Your website and UI. There are still not too many websites using animated logos. Maybe they think animation is just the logo appearing out of thin air, and that’s that, rightly enough, would be distracting. To create a good animated logo, you need to have it in constant and unobtrusive motion. It’s catchy and it draws attention to itself, but not to the point of overwhelming. While the regular logo is restrained, the animation provides near-endless options: and the animations in the logo, or some elements of it, could repeat throughout the website, reinforcing the style, the metaphor, the identity. Which results in a website that really grabs your attention. At the very least, on a heavy website or on your app, your animated logo could look well on the preloader.

Slack mobile app’s preloader.

Presentations. Apple, Microsoft, Google, Sony, Xiaomi, Huawei, all these big companies, and many many more, start their presentations with their animated logo. Each year it’s something different. The logo is instantly recognizable, but with a new twist to it, it draws your attention. It creates expectations, it sets the mood right.

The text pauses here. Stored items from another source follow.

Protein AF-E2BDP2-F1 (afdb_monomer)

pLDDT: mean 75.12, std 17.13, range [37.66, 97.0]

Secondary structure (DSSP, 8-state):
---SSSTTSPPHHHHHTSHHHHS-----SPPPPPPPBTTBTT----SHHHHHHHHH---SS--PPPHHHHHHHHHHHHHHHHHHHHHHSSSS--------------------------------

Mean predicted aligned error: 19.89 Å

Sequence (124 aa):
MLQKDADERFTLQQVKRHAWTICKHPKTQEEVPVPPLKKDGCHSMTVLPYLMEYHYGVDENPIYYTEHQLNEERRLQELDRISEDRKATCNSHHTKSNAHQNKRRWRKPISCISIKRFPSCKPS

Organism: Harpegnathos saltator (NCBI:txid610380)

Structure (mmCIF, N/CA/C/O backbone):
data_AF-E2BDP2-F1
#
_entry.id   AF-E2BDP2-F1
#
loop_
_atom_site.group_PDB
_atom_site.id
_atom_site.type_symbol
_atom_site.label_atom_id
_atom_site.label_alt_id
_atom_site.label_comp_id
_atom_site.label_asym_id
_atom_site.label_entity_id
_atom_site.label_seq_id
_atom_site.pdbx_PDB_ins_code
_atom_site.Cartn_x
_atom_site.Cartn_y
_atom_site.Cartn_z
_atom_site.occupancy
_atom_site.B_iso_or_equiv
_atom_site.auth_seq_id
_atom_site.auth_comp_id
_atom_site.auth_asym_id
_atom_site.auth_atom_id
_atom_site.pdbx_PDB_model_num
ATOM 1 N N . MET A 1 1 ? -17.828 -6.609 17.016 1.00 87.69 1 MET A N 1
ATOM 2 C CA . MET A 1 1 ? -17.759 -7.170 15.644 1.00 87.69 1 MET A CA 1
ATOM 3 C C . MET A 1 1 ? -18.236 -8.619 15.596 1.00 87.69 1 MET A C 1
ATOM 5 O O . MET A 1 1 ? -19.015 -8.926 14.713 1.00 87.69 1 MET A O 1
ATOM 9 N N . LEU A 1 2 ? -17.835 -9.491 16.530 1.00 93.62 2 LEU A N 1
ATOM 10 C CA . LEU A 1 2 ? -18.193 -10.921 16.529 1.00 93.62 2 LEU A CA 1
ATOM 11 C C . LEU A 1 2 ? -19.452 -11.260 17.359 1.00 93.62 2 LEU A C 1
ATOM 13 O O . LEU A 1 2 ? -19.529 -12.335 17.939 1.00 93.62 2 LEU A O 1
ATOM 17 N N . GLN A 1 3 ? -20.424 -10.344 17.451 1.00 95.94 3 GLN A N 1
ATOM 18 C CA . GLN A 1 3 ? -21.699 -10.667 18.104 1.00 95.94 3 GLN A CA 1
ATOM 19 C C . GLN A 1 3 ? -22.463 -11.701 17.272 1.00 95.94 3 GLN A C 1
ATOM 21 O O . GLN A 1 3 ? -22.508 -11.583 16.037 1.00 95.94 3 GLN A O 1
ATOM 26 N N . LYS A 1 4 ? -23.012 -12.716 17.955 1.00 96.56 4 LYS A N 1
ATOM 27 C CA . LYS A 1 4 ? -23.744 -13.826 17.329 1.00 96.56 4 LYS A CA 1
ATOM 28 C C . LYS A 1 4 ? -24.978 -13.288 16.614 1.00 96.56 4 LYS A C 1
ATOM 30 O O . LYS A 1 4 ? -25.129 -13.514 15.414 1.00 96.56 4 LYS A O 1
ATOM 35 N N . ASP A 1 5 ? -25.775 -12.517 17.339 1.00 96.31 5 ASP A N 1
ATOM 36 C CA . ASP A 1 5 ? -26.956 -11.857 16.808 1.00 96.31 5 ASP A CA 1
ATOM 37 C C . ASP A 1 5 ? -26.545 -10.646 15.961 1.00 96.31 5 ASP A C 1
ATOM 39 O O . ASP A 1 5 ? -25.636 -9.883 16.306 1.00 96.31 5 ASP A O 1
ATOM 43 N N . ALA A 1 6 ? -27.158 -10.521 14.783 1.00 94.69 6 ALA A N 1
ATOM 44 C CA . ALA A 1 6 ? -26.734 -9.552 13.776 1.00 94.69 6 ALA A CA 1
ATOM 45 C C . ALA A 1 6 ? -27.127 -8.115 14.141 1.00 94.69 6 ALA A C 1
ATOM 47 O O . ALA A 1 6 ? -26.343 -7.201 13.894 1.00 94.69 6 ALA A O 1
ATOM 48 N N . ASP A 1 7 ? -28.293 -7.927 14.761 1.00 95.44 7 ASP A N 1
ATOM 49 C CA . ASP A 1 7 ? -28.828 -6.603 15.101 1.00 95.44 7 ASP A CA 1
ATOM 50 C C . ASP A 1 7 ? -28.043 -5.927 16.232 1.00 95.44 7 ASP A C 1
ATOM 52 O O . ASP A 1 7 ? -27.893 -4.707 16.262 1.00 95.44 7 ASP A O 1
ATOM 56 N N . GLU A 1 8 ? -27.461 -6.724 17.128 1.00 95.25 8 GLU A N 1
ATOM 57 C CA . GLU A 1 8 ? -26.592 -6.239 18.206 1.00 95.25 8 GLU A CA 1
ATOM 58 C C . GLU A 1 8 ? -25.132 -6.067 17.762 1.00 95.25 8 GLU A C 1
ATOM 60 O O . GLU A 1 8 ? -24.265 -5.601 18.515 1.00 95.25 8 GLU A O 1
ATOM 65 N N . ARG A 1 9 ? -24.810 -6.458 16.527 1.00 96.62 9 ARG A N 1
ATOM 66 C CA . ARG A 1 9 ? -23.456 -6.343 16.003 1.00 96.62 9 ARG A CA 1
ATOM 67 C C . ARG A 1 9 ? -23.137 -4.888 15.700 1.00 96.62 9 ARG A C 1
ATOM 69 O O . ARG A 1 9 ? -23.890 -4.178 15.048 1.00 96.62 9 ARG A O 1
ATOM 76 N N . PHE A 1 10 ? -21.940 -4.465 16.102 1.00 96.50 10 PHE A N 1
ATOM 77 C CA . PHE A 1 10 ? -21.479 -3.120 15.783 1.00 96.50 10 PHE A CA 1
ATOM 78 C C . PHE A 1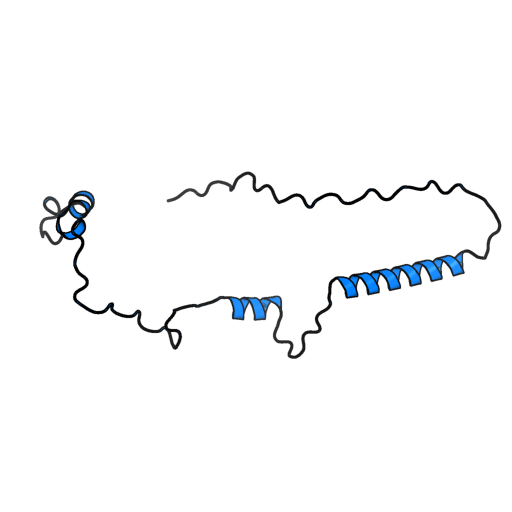 10 ? -21.504 -2.825 14.286 1.00 96.50 10 PHE A C 1
ATOM 80 O O . PHE A 1 10 ? -20.960 -3.581 13.476 1.00 96.50 10 PHE A O 1
ATOM 87 N N . THR A 1 11 ? -22.038 -1.656 13.952 1.00 95.06 11 THR A N 1
ATOM 88 C CA . THR A 1 11 ? -21.898 -1.071 12.623 1.00 95.06 11 THR A CA 1
ATOM 89 C C . THR A 1 11 ? -20.473 -0.562 12.418 1.00 95.06 11 THR A C 1
ATOM 91 O O . THR A 1 11 ? -19.752 -0.241 13.368 1.00 95.06 11 THR A O 1
ATOM 94 N N . LEU A 1 12 ? -20.051 -0.410 11.162 1.00 95.19 12 LEU A N 1
ATOM 95 C CA . LEU A 1 12 ? -18.720 0.127 10.854 1.00 95.19 12 LEU A CA 1
ATOM 96 C C . LEU A 1 12 ? -18.511 1.546 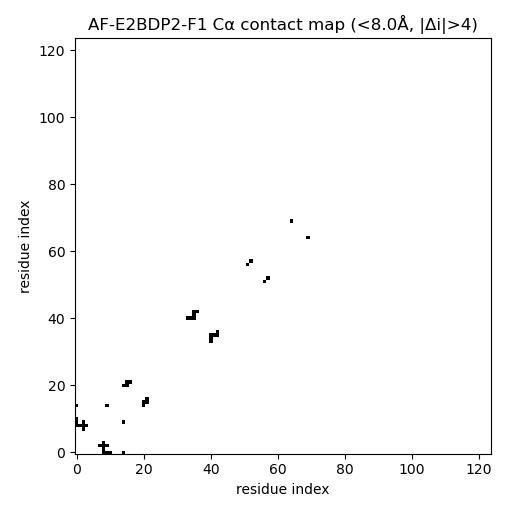11.412 1.00 95.19 12 LEU A C 1
ATOM 98 O O . LEU A 1 12 ? -17.394 1.902 11.786 1.00 95.19 12 LEU A O 1
ATOM 102 N N . GLN A 1 13 ? -19.574 2.352 11.512 1.00 96.44 13 GLN A N 1
ATOM 103 C CA . GLN A 1 13 ? -19.501 3.682 12.124 1.00 96.44 13 GLN A CA 1
ATOM 104 C C . GLN A 1 13 ? -19.208 3.608 13.628 1.00 96.44 13 GLN A C 1
ATOM 106 O O . GLN A 1 13 ? -18.402 4.391 14.130 1.00 96.44 13 GLN A O 1
ATOM 111 N N . GLN A 1 14 ? -19.819 2.654 14.336 1.00 95.75 14 GLN A N 1
ATOM 112 C CA . GLN A 1 14 ? -19.545 2.413 15.754 1.00 95.75 14 GLN A CA 1
ATOM 113 C C . GLN A 1 14 ? -18.118 1.891 15.966 1.00 95.75 14 GLN A C 1
ATOM 115 O O . GLN A 1 14 ? -17.430 2.372 16.863 1.00 95.75 14 GLN A O 1
ATOM 120 N N . VAL A 1 15 ? -17.628 0.990 15.103 1.00 96.50 15 VAL A N 1
ATOM 121 C CA . VAL A 1 15 ? -16.243 0.478 15.169 1.00 96.50 15 VAL A CA 1
ATOM 122 C C . VAL A 1 15 ? -15.222 1.604 15.006 1.00 96.50 15 VAL A C 1
ATOM 124 O O . VAL A 1 15 ? -14.302 1.704 15.812 1.00 96.50 15 VAL A O 1
ATOM 127 N N . LYS A 1 16 ? -15.415 2.508 14.036 1.00 96.25 16 LYS A N 1
ATOM 128 C CA . LYS A 1 16 ? -14.534 3.677 13.842 1.00 96.25 16 LYS A CA 1
ATOM 129 C C . LYS A 1 16 ? -14.437 4.572 15.080 1.00 96.25 16 LYS A C 1
ATOM 131 O O . LYS A 1 16 ? -13.404 5.196 15.292 1.00 96.25 16 LYS A O 1
ATOM 136 N N . ARG A 1 17 ? -15.507 4.646 15.880 1.00 96.50 17 ARG A N 1
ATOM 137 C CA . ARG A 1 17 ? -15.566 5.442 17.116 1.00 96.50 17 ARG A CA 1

However, the most obvious answer is the videos. If videos on your YouTube channel are a big part of your branding, an animated logo is a must. An animated logo would also greatly improve your showreel. And if you’re a startup looking to brighten up your pitch video, an animated logo would help. But as a startup, you probably don’t have the budget for it. An animated logo isn’t a necessity. Not yet.

Example of good use of an animated logo in the video: Mailchimp. The chimp, already full of personality, slyly winks at the beginning of each video on their YouTube channel, and this little detail makes it all the more memorable.

And of course, if the video is your product, you absolutely need to create an animated logo. Your corporate identity needs to suit what you provide, and a simple static logo wouldn’t make any sense if you’re working with a dynamic medium.

Animated logos are hardly necessary for a digital product. At the moment. With everything becoming more and more digital, and with animation being a big current trend, soon enough even a local grocery store will be expected to have a logo that’s moving around.

But right now it’ll supplement the corporate identities’ main goal: to be memorable. An animated logo can better reveal the concept of your corporate identity, better show your personality, or show the connection between the product and the company, but the most important thing is that you won’t easily forget it.